Top of Data section

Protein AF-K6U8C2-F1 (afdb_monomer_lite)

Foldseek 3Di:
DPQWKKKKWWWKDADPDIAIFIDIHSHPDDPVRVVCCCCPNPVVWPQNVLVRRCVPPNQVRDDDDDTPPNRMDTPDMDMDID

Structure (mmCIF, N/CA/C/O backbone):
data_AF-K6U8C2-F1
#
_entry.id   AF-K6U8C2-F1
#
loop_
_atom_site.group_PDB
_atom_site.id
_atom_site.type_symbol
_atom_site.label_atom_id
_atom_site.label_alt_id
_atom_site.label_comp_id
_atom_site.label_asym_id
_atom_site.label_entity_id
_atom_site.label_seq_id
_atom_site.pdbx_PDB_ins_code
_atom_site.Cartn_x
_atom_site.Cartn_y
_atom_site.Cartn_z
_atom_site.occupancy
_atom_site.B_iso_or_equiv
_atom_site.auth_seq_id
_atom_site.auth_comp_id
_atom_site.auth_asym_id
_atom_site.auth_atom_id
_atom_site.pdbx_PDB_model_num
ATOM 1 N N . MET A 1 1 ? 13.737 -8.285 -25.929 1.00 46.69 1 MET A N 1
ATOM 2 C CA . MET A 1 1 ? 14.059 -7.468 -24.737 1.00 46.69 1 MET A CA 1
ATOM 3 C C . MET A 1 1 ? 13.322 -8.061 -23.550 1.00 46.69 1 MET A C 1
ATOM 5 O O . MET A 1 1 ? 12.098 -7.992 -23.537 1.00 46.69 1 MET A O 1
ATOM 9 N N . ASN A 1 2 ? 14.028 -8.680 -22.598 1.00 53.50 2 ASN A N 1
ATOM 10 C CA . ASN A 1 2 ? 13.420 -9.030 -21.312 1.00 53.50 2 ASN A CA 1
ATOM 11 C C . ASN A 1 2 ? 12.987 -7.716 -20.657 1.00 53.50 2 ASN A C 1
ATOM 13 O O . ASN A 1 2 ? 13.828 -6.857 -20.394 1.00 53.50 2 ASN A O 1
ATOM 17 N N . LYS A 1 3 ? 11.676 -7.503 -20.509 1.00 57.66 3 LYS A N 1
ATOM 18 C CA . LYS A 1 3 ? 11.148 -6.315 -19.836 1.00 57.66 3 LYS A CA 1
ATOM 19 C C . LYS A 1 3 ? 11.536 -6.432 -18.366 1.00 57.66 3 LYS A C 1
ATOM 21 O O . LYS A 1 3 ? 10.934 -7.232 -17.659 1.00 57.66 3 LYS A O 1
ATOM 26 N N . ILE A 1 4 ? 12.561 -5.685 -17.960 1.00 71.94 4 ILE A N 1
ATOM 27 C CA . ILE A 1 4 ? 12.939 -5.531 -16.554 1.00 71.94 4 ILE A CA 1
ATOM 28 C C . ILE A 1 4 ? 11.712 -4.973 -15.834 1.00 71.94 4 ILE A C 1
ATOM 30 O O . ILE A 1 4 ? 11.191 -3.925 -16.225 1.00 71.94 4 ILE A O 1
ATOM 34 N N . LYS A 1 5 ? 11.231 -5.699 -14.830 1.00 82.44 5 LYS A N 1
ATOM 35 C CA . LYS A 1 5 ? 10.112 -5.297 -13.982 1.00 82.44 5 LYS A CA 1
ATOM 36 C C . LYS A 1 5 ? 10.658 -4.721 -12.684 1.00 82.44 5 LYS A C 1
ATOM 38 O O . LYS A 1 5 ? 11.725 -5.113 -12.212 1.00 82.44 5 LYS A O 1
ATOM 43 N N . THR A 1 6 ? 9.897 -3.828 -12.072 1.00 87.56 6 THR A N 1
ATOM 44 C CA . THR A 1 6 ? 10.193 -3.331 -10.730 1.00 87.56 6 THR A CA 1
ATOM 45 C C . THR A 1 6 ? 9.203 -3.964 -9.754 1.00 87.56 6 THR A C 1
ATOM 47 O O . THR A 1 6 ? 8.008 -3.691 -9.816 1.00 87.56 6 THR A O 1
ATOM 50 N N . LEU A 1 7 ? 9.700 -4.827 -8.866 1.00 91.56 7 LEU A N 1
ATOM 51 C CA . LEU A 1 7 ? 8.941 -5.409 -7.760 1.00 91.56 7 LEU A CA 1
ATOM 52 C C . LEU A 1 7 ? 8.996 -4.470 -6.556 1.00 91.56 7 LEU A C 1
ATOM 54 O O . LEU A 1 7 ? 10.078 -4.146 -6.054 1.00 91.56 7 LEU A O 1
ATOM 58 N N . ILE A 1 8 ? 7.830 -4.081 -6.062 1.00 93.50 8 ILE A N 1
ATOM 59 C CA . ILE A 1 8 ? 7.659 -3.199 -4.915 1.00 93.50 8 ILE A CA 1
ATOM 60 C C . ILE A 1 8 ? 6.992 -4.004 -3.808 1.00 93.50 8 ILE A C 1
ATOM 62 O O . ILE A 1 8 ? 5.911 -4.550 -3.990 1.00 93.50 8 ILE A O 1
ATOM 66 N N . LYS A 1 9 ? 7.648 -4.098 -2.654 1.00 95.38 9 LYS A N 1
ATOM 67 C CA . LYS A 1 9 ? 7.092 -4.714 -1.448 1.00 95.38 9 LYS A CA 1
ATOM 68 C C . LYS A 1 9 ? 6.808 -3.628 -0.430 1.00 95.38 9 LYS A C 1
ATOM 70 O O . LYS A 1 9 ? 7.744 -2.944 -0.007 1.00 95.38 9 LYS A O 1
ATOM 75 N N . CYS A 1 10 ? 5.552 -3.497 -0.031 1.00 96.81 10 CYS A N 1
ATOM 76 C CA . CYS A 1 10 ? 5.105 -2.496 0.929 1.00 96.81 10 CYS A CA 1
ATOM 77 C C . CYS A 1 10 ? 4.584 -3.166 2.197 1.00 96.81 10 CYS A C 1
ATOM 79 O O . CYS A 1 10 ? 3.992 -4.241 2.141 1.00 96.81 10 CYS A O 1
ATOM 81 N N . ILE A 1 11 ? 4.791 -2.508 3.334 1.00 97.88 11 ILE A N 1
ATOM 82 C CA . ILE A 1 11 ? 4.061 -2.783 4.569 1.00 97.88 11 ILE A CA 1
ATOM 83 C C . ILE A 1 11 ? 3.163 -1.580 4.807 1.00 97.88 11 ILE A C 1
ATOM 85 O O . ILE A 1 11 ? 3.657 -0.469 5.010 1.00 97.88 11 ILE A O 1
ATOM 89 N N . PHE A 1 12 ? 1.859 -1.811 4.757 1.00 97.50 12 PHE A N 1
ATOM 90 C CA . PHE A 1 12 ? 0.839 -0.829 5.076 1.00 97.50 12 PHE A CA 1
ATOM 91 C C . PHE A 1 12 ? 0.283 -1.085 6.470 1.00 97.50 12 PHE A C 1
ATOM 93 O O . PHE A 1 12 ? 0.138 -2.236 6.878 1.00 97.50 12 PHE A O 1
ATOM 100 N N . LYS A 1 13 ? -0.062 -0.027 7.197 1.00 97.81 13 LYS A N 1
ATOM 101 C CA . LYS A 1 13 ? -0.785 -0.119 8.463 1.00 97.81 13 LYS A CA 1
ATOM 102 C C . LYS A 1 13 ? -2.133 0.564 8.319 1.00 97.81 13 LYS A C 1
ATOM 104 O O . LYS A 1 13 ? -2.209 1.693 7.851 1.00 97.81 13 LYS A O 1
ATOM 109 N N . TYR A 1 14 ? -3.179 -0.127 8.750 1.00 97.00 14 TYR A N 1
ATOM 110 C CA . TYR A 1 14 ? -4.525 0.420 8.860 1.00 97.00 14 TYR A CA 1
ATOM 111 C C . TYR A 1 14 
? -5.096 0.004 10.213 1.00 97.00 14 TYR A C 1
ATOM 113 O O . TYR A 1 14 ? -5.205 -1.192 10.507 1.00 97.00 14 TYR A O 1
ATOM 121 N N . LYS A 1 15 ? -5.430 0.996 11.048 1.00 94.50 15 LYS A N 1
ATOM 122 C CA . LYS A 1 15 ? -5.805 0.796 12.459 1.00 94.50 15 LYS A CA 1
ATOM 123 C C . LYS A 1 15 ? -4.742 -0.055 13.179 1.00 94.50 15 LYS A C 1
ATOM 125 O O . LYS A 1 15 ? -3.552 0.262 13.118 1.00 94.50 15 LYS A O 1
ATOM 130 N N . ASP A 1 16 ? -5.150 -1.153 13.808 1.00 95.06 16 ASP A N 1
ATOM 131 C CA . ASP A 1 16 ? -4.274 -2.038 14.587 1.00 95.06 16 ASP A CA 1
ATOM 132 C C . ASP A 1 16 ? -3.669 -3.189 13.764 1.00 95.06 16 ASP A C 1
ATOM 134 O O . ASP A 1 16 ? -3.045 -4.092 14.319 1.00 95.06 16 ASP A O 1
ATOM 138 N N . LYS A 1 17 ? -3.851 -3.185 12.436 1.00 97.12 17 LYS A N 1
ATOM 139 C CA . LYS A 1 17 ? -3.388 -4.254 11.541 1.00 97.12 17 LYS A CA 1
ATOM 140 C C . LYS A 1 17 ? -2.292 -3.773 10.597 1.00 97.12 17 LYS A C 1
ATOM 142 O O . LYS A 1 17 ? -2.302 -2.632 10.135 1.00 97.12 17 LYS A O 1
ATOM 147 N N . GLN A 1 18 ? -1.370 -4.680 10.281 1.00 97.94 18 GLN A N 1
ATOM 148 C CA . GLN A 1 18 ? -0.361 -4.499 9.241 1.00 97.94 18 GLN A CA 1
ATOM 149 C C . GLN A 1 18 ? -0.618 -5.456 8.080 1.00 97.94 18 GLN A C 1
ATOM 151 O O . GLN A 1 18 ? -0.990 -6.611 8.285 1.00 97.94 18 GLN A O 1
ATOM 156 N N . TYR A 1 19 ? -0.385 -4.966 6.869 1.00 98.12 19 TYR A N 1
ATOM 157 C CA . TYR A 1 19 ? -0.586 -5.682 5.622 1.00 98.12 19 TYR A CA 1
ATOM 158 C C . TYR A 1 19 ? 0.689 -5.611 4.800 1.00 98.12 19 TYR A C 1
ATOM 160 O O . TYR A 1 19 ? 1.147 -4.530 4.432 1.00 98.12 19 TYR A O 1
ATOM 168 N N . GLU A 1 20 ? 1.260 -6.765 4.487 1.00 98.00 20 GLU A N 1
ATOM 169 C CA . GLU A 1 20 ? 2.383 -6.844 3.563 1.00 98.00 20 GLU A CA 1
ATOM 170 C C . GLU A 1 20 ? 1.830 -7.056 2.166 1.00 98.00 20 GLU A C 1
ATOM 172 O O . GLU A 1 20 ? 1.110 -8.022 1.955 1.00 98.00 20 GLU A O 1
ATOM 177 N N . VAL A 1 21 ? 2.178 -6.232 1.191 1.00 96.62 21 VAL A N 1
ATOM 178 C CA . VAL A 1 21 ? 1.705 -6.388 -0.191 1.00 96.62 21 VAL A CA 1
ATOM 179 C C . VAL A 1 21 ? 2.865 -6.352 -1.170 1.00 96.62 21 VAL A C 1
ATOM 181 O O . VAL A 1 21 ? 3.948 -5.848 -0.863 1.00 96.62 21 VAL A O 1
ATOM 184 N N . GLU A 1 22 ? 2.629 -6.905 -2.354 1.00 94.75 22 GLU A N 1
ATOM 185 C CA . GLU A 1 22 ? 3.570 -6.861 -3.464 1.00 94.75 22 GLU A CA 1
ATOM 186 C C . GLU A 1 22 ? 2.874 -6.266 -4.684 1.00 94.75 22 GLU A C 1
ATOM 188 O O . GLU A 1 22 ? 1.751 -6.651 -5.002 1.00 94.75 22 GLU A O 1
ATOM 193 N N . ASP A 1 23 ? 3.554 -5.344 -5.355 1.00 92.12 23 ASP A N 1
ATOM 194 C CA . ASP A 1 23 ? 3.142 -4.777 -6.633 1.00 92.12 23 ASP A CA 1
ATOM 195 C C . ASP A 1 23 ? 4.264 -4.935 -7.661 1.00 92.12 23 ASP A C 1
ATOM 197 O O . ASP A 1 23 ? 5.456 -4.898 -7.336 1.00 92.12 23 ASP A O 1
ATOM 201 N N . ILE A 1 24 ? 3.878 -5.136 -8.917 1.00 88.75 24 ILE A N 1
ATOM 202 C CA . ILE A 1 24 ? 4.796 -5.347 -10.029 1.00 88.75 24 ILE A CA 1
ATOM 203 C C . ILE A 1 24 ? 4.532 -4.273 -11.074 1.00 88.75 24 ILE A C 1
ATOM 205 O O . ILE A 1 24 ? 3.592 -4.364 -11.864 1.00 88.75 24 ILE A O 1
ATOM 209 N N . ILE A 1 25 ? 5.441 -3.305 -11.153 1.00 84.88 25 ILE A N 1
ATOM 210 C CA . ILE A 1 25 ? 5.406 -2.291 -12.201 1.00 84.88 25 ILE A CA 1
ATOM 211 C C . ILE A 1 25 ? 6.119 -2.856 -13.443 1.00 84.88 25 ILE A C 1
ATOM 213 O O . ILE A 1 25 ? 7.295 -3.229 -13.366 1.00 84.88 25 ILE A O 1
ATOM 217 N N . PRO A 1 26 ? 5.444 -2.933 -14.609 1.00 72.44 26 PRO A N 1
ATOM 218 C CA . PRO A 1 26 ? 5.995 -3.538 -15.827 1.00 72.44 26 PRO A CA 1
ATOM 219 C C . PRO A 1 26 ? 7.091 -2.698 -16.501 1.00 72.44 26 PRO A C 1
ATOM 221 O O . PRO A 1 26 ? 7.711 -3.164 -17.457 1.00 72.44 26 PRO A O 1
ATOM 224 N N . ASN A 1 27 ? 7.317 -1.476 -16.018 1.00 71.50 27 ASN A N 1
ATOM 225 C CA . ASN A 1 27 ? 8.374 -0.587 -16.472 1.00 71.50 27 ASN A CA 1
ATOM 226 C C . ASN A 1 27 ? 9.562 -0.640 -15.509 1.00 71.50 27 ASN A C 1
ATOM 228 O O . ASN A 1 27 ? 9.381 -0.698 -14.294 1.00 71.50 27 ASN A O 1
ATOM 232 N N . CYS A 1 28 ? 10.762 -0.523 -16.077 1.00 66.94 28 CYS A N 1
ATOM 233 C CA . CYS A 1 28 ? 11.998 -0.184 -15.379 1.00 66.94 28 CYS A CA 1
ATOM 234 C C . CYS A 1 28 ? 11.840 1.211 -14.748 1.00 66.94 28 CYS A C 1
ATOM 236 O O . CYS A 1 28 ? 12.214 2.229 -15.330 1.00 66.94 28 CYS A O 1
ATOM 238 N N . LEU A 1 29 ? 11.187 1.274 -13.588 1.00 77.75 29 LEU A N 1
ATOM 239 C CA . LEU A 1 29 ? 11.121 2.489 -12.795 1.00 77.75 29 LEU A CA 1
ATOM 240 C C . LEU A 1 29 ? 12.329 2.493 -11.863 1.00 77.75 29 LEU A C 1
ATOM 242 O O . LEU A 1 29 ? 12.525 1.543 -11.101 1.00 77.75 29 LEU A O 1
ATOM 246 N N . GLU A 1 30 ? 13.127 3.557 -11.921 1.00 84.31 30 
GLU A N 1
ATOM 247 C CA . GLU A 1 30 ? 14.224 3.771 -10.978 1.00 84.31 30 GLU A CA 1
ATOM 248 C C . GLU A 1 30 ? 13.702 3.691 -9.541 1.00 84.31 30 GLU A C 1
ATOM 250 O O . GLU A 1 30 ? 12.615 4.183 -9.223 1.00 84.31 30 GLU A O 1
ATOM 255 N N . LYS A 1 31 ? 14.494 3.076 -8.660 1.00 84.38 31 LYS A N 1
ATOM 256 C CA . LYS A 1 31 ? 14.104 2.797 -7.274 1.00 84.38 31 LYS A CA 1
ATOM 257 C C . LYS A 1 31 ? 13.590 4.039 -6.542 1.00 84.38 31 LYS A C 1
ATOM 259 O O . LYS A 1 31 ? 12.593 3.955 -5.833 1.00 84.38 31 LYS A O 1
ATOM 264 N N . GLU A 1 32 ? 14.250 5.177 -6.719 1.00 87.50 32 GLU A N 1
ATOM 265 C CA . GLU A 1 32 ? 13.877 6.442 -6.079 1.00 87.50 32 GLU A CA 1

Bottom of Data section

Activity
Repeat word for word each line from the one with "ATOM 256 C CA" to the end of the records above, inclusive.

Result
ATOM 256 C CA . LYS A 1 31 ? 14.104 2.797 -7.274 1.00 84.38 31 LYS A CA 1
ATOM 257 C C . LYS A 1 31 ? 13.590 4.039 -6.542 1.00 84.38 31 LYS A C 1
ATOM 259 O O . LYS A 1 31 ? 12.593 3.955 -5.833 1.00 84.38 31 LYS A O 1
ATOM 264 N N . GLU A 1 32 ? 14.250 5.177 -6.719 1.00 87.50 32 GLU A N 1
ATOM 265 C CA . GLU A 1 32 ? 13.877 6.442 -6.079 1.00 87.50 32 GLU A CA 1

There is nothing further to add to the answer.